● TASK ITEM:
Given the entries that follow, write out exactly the lines starting at the one containing "ATOM 114 C C" and ending at the one containing "ATOM 128 C C", both ends included, and only those.

● STUDY MATERIAL:
====
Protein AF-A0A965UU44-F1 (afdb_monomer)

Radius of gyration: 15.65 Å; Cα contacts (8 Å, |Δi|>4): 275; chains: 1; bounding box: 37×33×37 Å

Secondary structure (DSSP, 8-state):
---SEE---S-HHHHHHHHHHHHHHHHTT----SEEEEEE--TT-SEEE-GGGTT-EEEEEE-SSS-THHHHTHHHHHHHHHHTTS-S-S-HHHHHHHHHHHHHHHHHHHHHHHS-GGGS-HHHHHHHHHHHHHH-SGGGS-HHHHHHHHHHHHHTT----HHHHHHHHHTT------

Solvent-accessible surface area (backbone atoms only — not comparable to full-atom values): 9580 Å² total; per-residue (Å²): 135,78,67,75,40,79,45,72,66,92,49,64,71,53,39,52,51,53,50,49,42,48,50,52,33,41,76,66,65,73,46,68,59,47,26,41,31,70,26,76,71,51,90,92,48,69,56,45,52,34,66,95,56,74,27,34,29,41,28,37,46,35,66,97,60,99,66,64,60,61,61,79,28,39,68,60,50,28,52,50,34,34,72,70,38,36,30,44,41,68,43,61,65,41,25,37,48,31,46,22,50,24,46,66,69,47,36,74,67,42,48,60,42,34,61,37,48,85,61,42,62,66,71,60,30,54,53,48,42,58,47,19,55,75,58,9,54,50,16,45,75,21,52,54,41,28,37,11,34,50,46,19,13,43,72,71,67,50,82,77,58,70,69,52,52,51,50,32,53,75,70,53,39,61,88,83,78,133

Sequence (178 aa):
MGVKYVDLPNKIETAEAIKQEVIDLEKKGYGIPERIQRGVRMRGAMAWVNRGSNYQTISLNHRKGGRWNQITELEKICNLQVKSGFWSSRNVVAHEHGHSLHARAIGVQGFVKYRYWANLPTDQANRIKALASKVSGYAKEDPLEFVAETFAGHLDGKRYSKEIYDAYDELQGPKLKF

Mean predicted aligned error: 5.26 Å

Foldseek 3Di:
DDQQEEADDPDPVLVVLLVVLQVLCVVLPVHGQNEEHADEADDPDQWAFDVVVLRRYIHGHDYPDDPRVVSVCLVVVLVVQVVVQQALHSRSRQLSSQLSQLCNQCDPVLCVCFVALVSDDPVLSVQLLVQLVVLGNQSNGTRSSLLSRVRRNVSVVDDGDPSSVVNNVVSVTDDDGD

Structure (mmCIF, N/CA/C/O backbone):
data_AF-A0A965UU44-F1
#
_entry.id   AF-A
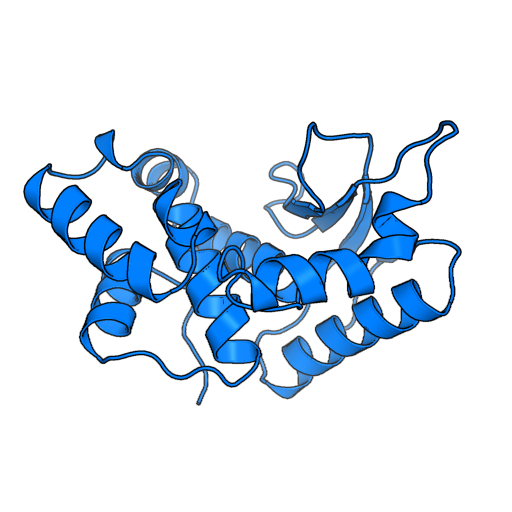0A965UU44-F1
#
loop_
_atom_site.group_PDB
_atom_site.id
_atom_site.type_symbol
_atom_site.label_atom_id
_atom_site.label_alt_id
_atom_site.label_comp_id
_atom_site.label_asym_id
_atom_site.label_entity_id
_atom_site.label_seq_id
_atom_site.pdbx_PDB_ins_code
_atom_site.Cartn_x
_atom_site.Cartn_y
_atom_site.Cartn_z
_atom_site.occupancy
_atom_site.B_iso_or_equiv
_atom_site.auth_seq_id
_atom_site.auth_comp_id
_atom_site.auth_asym_id
_atom_site.auth_atom_id
_atom_site.pdbx_PDB_model_num
ATOM 1 N N . MET A 1 1 ? -0.920 -18.858 -11.915 1.00 49.06 1 MET A N 1
ATOM 2 C CA . MET A 1 1 ? -0.902 -17.836 -12.986 1.00 49.06 1 MET A CA 1
ATOM 3 C C . MET A 1 1 ? 0.258 -16.909 -12.673 1.00 49.06 1 MET A C 1
ATOM 5 O O . MET A 1 1 ? 0.248 -16.344 -11.592 1.00 49.06 1 MET A O 1
ATOM 9 N N . GLY A 1 2 ? 1.272 -16.854 -13.542 1.00 61.75 2 GLY A N 1
ATOM 10 C CA . GLY A 1 2 ? 2.491 -16.054 -13.349 1.00 61.75 2 GLY A CA 1
ATOM 11 C C . GLY A 1 2 ? 2.320 -14.586 -13.765 1.00 61.75 2 GLY A C 1
ATOM 12 O O . GLY A 1 2 ? 1.303 -14.231 -14.368 1.00 61.75 2 GLY A O 1
ATOM 13 N N . VAL A 1 3 ? 3.321 -13.741 -13.484 1.00 66.25 3 VAL A N 1
ATOM 14 C CA . VAL A 1 3 ? 3.375 -12.373 -14.028 1.00 66.25 3 
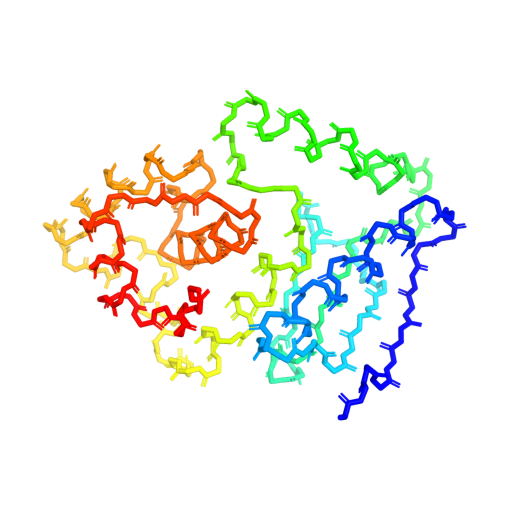VAL A CA 1
ATOM 15 C C . VAL A 1 3 ? 3.406 -12.465 -15.556 1.00 66.25 3 VAL A C 1
ATOM 17 O O . VAL A 1 3 ? 4.252 -13.158 -16.119 1.00 66.25 3 VAL A O 1
ATOM 20 N N . LYS A 1 4 ? 2.483 -11.782 -16.242 1.00 76.25 4 LYS A N 1
ATOM 21 C CA . LYS A 1 4 ? 2.357 -11.852 -17.709 1.00 76.25 4 LYS A CA 1
ATOM 22 C C . LYS A 1 4 ? 3.406 -11.002 -18.423 1.00 76.25 4 LYS A C 1
ATOM 24 O O . LYS A 1 4 ? 3.719 -11.263 -19.579 1.00 76.25 4 LYS A O 1
ATOM 29 N N . TYR A 1 5 ? 3.905 -9.953 -17.769 1.00 78.12 5 TYR A N 1
ATOM 30 C CA . TYR A 1 5 ? 4.919 -9.064 -18.328 1.00 78.12 5 TYR A CA 1
ATOM 31 C C . TYR A 1 5 ? 5.757 -8.409 -17.234 1.00 78.12 5 TYR A C 1
ATOM 33 O O . TYR A 1 5 ? 5.220 -7.866 -16.265 1.00 78.12 5 TYR A O 1
ATOM 41 N N . VAL A 1 6 ? 7.070 -8.422 -17.437 1.00 76.81 6 VAL A N 1
ATOM 42 C CA . VAL A 1 6 ? 8.059 -7.868 -16.519 1.00 76.81 6 VAL A CA 1
ATOM 43 C C . VAL A 1 6 ? 9.055 -7.041 -17.326 1.00 76.81 6 VAL A C 1
ATOM 45 O O . VAL A 1 6 ? 9.776 -7.574 -18.162 1.00 76.81 6 VAL A O 1
ATOM 48 N N . ASP A 1 7 ? 9.092 -5.739 -17.065 1.00 79.25 7 ASP A N 1
ATOM 49 C CA . ASP A 1 7 ? 10.103 -4.819 -17.586 1.00 79.25 7 ASP A CA 1
ATOM 50 C C . ASP A 1 7 ? 10.791 -4.126 -16.407 1.00 79.25 7 ASP A C 1
ATOM 52 O O . ASP A 1 7 ? 10.241 -3.199 -15.805 1.00 79.25 7 ASP A O 1
ATOM 56 N N . LEU A 1 8 ? 11.964 -4.646 -16.035 1.00 73.38 8 LEU A N 1
ATOM 57 C CA . LEU A 1 8 ? 12.700 -4.262 -14.829 1.00 73.38 8 LEU A CA 1
ATOM 58 C C . LEU A 1 8 ? 13.811 -3.243 -15.111 1.00 73.38 8 LEU A C 1
ATOM 60 O O . LEU A 1 8 ? 14.250 -3.067 -16.251 1.00 73.38 8 LEU A O 1
ATOM 64 N N . PRO A 1 9 ? 14.296 -2.559 -14.062 1.00 70.38 9 PRO A N 1
ATOM 65 C CA . PRO A 1 9 ? 15.518 -1.772 -14.132 1.00 70.38 9 PRO A CA 1
ATOM 66 C C . PRO A 1 9 ? 16.728 -2.608 -14.589 1.00 70.38 9 PRO A C 1
ATOM 68 O O . PRO A 1 9 ? 16.852 -3.772 -14.230 1.00 70.38 9 PRO A O 1
ATOM 71 N N . ASN A 1 10 ? 17.672 -1.991 -15.309 1.00 72.31 10 ASN A N 1
ATOM 72 C CA . ASN A 1 10 ? 18.872 -2.667 -15.829 1.00 72.31 10 ASN A CA 1
ATOM 73 C C . ASN A 1 10 ? 19.876 -3.095 -14.737 1.00 72.31 10 ASN A C 1
ATOM 75 O O . ASN A 1 10 ? 20.816 -3.829 -15.027 1.00 72.31 10 ASN A O 1
ATOM 79 N N . LYS A 1 11 ? 19.728 -2.599 -13.502 1.00 75.00 11 LYS A N 1
ATOM 80 C CA . LYS A 1 11 ? 20.609 -2.940 -12.381 1.00 75.00 11 LYS A CA 1
ATOM 81 C C . LYS A 1 11 ? 20.152 -4.259 -11.753 1.00 75.00 11 LYS A C 1
ATOM 83 O O . LYS A 1 11 ? 19.023 -4.340 -11.270 1.00 75.00 11 LYS A O 1
ATOM 88 N N . ILE A 1 12 ? 21.041 -5.251 -11.739 1.00 78.38 12 ILE A N 1
ATOM 89 C CA . ILE A 1 12 ? 20.741 -6.628 -11.320 1.00 78.38 12 ILE A CA 1
ATOM 90 C C . ILE A 1 12 ? 20.240 -6.681 -9.877 1.00 78.38 12 ILE A C 1
ATOM 92 O O . ILE A 1 12 ? 19.239 -7.336 -9.616 1.0
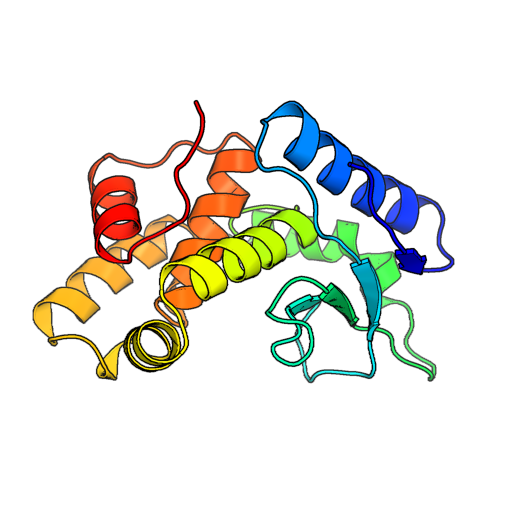0 78.38 12 ILE A O 1
ATOM 96 N N . GLU A 1 13 ? 20.869 -5.954 -8.954 1.00 77.88 13 GLU A N 1
ATOM 97 C CA . GLU A 1 13 ? 20.496 -5.998 -7.536 1.00 77.88 13 GLU A CA 1
ATOM 98 C C . GLU A 1 13 ? 19.063 -5.497 -7.325 1.00 77.88 13 GLU A C 1
ATOM 100 O O . GLU A 1 13 ? 18.268 -6.121 -6.631 1.00 77.88 13 GLU A O 1
ATOM 105 N N . THR A 1 14 ? 18.684 -4.413 -8.009 1.00 75.56 14 THR A N 1
ATOM 106 C CA . THR A 1 14 ? 17.311 -3.900 -7.966 1.00 75.56 14 THR A CA 1
ATOM 107 C C . THR A 1 14 ? 16.320 -4.883 -8.593 1.00 75.56 14 THR A C 1
ATOM 109 O O . THR A 1 14 ? 15.219 -5.059 -8.075 1.00 75.56 14 THR A O 1
ATOM 112 N N . ALA A 1 15 ? 16.685 -5.516 -9.711 1.00 80.19 15 ALA A N 1
ATOM 113 C CA . ALA A 1 15 ? 15.833 -6.503 -10.366 1.00 80.19 15 ALA A CA 1
ATOM 114 C C . ALA A 1 15 ? 15.598 -7.737 -9.475 1.00 80.19 15 ALA A C 1
ATOM 116 O O . ALA A 1 15 ? 14.463 -8.200 -9.369 1.00 80.19 15 ALA A O 1
ATOM 117 N N . GLU A 1 16 ? 16.637 -8.227 -8.792 1.00 83.50 16 GLU A N 1
ATOM 118 C CA . GLU A 1 16 ? 16.530 -9.330 -7.832 1.00 83.50 16 GLU A CA 1
ATOM 119 C C . GLU A 1 16 ? 15.717 -8.939 -6.591 1.00 83.50 16 GLU A C 1
ATOM 121 O O . GLU A 1 16 ? 14.878 -9.725 -6.157 1.00 83.50 16 GLU A O 1
ATOM 126 N N . ALA A 1 17 ? 15.868 -7.715 -6.071 1.00 82.88 17 ALA A N 1
ATOM 127 C CA . ALA A 1 17 ? 15.036 -7.222 -4.972 1.00 82.88 17 ALA A CA 1
ATOM 128 C C . ALA A 1 17 ? 13.541 -7.226 -5.346 1.00 82.88 17 ALA A C 1
ATOM 130 O O . ALA A 1 17 ? 12.725 -7.823 -4.648 1.00 82.88 17 ALA A O 1
ATOM 131 N N . ILE A 1 18 ? 13.188 -6.659 -6.506 1.00 85.38 18 ILE A N 1
ATOM 132 C CA . ILE A 1 18 ? 11.803 -6.646 -7.010 1.00 85.38 18 ILE A CA 1
ATOM 133 C C . ILE A 1 18 ? 11.269 -8.070 -7.204 1.00 85.38 18 ILE A C 1
ATOM 135 O O . ILE A 1 18 ? 10.132 -8.372 -6.843 1.00 85.38 18 ILE A O 1
ATOM 139 N N . LYS A 1 19 ? 12.085 -8.962 -7.770 1.00 87.62 19 LYS A N 1
ATOM 140 C CA . LYS A 1 19 ? 11.731 -10.373 -7.945 1.00 87.62 19 LYS A CA 1
ATOM 141 C C . LYS A 1 19 ? 11.460 -11.051 -6.603 1.00 87.62 19 LYS A C 1
ATOM 143 O O . LYS A 1 19 ? 10.483 -11.790 -6.499 1.00 87.62 19 LYS A O 1
ATOM 148 N N . GLN A 1 20 ? 12.273 -10.785 -5.583 1.00 88.75 20 GLN A N 1
ATOM 149 C CA . GLN A 1 20 ? 12.062 -11.340 -4.250 1.00 88.75 20 GLN A CA 1
ATOM 150 C C . GLN A 1 20 ? 10.751 -10.841 -3.629 1.00 88.75 20 GLN A C 1
ATOM 152 O O . GLN A 1 20 ? 10.001 -11.647 -3.086 1.00 88.75 20 GLN A O 1
ATOM 157 N N . GLU A 1 21 ? 10.413 -9.559 -3.788 1.00 90.19 21 GLU A N 1
ATOM 158 C CA . GLU A 1 21 ? 9.131 -9.017 -3.316 1.00 90.19 21 GLU A CA 1
ATOM 159 C C . GLU A 1 21 ? 7.923 -9.708 -3.976 1.00 90.19 21 GLU A C 1
ATOM 161 O O . GLU A 1 21 ? 6.936 -10.025 -3.307 1.00 90.19 21 GLU A O 1
ATOM 166 N N . VAL A 1 22 ? 8.003 -9.995 -5.281 1.00 90.88 22 VAL A N 1
ATOM 167 C CA . VAL A 1 22 ? 6.960 -10.742 -6.010 1.00 90.88 22 VAL A CA 1
ATOM 168 C C . VAL A 1 22 ? 6.850 -12.182 -5.507 1.00 90.88 22 VAL A C 1
ATOM 170 O O . VAL A 1 22 ? 5.741 -12.679 -5.301 1.00 90.88 22 VAL A O 1
ATOM 173 N N . ILE A 1 23 ? 7.983 -12.848 -5.275 1.00 91.00 23 ILE A N 1
ATOM 174 C CA . ILE A 1 23 ? 8.016 -14.203 -4.711 1.00 91.00 23 ILE A CA 1
ATOM 175 C C . ILE A 1 23 ? 7.385 -14.220 -3.315 1.00 91.00 23 ILE A C 1
ATOM 177 O O . ILE A 1 23 ? 6.633 -15.139 -2.992 1.00 91.00 23 ILE A O 1
ATOM 181 N N . ASP A 1 24 ? 7.659 -13.217 -2.485 1.00 91.31 24 ASP A N 1
ATOM 182 C CA . ASP A 1 24 ? 7.124 -13.143 -1.126 1.00 91.31 24 ASP A CA 1
ATOM 183 C C . ASP A 1 24 ? 5.605 -12.935 -1.117 1.00 91.31 24 ASP A C 1
ATOM 185 O O . ASP A 1 24 ? 4.905 -13.562 -0.316 1.00 91.31 24 ASP A O 1
ATOM 189 N N . LEU A 1 25 ? 5.085 -12.110 -2.032 1.00 92.50 25 LEU A N 1
ATOM 190 C CA . LEU A 1 25 ? 3.649 -11.955 -2.273 1.00 92.50 25 LEU A CA 1
ATOM 191 C C . LEU A 1 25 ? 2.991 -13.288 -2.655 1.00 92.50 25 LEU A C 1
ATOM 193 O O . LEU A 1 25 ? 1.978 -13.675 -2.061 1.00 92.50 25 LEU A O 1
ATOM 197 N N . GLU A 1 26 ? 3.587 -14.009 -3.608 1.00 92.50 26 GLU A N 1
ATOM 198 C CA . GLU A 1 26 ? 3.074 -15.297 -4.078 1.00 92.50 26 GLU A CA 1
ATOM 199 C C . GLU A 1 26 ? 3.096 -16.355 -2.972 1.00 92.50 26 GLU A C 1
ATOM 201 O O . GLU A 1 26 ? 2.069 -16.977 -2.697 1.00 92.50 26 GLU A O 1
ATOM 206 N N . LYS A 1 27 ? 4.234 -16.515 -2.285 1.00 92.00 27 LYS A N 1
ATOM 207 C CA . LYS A 1 27 ? 4.409 -17.488 -1.195 1.00 92.00 27 LYS A CA 1
ATOM 208 C C . LYS A 1 27 ? 3.436 -17.260 -0.046 1.00 92.00 27 LYS A C 1
ATOM 210 O O . LYS A 1 27 ? 2.931 -18.221 0.525 1.00 92.00 27 LYS A O 1
ATOM 215 N N . LYS A 1 28 ? 3.145 -15.998 0.281 1.00 92.00 28 LYS A N 1
ATOM 216 C CA . LYS A 1 28 ? 2.155 -15.633 1.308 1.00 92.00 28 LYS A CA 1
ATOM 217 C C . LYS A 1 28 ? 0.717 -15.689 0.784 1.00 92.00 28 LYS A C 1
ATOM 219 O O . LYS A 1 28 ? -0.228 -15.442 1.524 1.00 92.00 28 LYS A O 1
ATOM 224 N N . GLY A 1 29 ? 0.525 -16.050 -0.484 1.00 92.56 29 GLY A N 1
ATOM 225 C CA . GLY A 1 29 ? -0.770 -16.309 -1.095 1.00 92.56 29 GLY A CA 1
ATOM 226 C C . GLY A 1 29 ? -1.542 -15.054 -1.497 1.00 92.56 29 GLY A C 1
ATOM 227 O O . GLY A 1 29 ? -2.746 -15.150 -1.725 1.00 92.56 29 GLY A O 1
ATOM 228 N N . TYR A 1 30 ? -0.912 -13.886 -1.583 1.00 91.50 30 TYR A N 1
ATOM 229 C CA . TYR A 1 30 ? -1.581 -12.647 -2.009 1.00 91.50 30 TYR A CA 1
ATOM 230 C C . TYR A 1 30 ? -1.755 -12.544 -3.532 1.00 91.50 30 TYR A C 1
ATOM 232 O O . TYR A 1 30 ? -2.271 -11.547 -4.046 1.00 91.50 30 TYR A O 1
ATOM 240 N N . GLY A 1 31 ? -1.332 -13.585 -4.255 1.00 90.25 31 GLY A N 1
ATOM 241 C CA . GLY A 1 31 ? -1.161 -13.526 -5.696 1.00 90.25 31 GLY A CA 1
ATOM 242 C C . GLY A 1 31 ? -0.060 -12.537 -6.063 1.00 90.25 31 GLY A C 1
ATOM 243 O O . GLY A 1 31 ? 0.700 -12.083 -5.213 1.00 90.25 31 GLY A O 1
ATOM 244 N N . ILE A 1 32 ? 0.014 -12.203 -7.342 1.00 89.19 32 ILE A N 1
ATOM 245 C CA . ILE A 1 32 ? 1.042 -11.324 -7.896 1.00 89.19 32 ILE A CA 1
ATOM 246 C C . ILE A 1 32 ? 0.401 -10.327 -8.863 1.00 89.19 32 ILE A C 1
ATOM 248 O O . ILE A 1 32 ? -0.673 -10.614 -9.409 1.00 89.19 32 ILE A O 1
ATOM 252 N N . PRO A 1 33 ? 1.022 -9.158 -9.084 1.00 86.50 33 PRO A N 1
ATOM 253 C CA . PRO A 1 33 ? 0.585 -8.233 -10.122 1.00 86.50 33 PRO A CA 1
ATOM 254 C C . PRO A 1 33 ? 0.656 -8.896 -11.504 1.00 86.50 33 PRO A C 1
ATOM 256 O O . PRO A 1 33 ? 1.551 -9.695 -11.783 1.00 86.50 33 PRO A O 1
ATOM 259 N N . GLU A 1 34 ? -0.263 -8.540 -12.407 1.00 88.75 34 GLU A N 1
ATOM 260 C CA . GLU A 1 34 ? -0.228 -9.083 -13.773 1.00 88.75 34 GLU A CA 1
====
● OUTPUT FOR THIS TASK:
ATOM 114 C C . ALA A 1 15 ? 15.598 -7.737 -9.475 1.00 80.19 15 ALA A C 1
ATOM 116 O O . ALA A 1 15 ? 14.463 -8.200 -9.369 1.00 80.19 15 ALA A O 1
ATOM 117 N N . GLU A 1 16 ? 16.637 -8.227 -8.792 1.00 83.50 16 GLU A N 1
ATOM 118 C CA . GLU A 1 16 ? 16.530 -9.330 -7.832 1.00 83.50 16 GLU A CA 1
ATOM 119 C C . GLU A 1 16 ? 15.717 -8.939 -6.591 1.00 83.50 16 GLU A C 1
ATOM 121 O O . GLU A 1 16 ? 14.878 -9.725 -6.157 1.00 83.50 16 GLU A O 1
ATOM 126 N N . ALA A 1 17 ? 15.868 -7.715 -6.071 1.00 82.88 17 ALA A N 1
ATOM 127 C CA . ALA A 1 17 ? 15.036 -7.222 -4.972 1.00 82.88 17 ALA A CA 1
ATOM 128 C C . ALA A 1 17 ? 13.541 -7.226 -5.346 1.00 82.88 17 ALA A C 1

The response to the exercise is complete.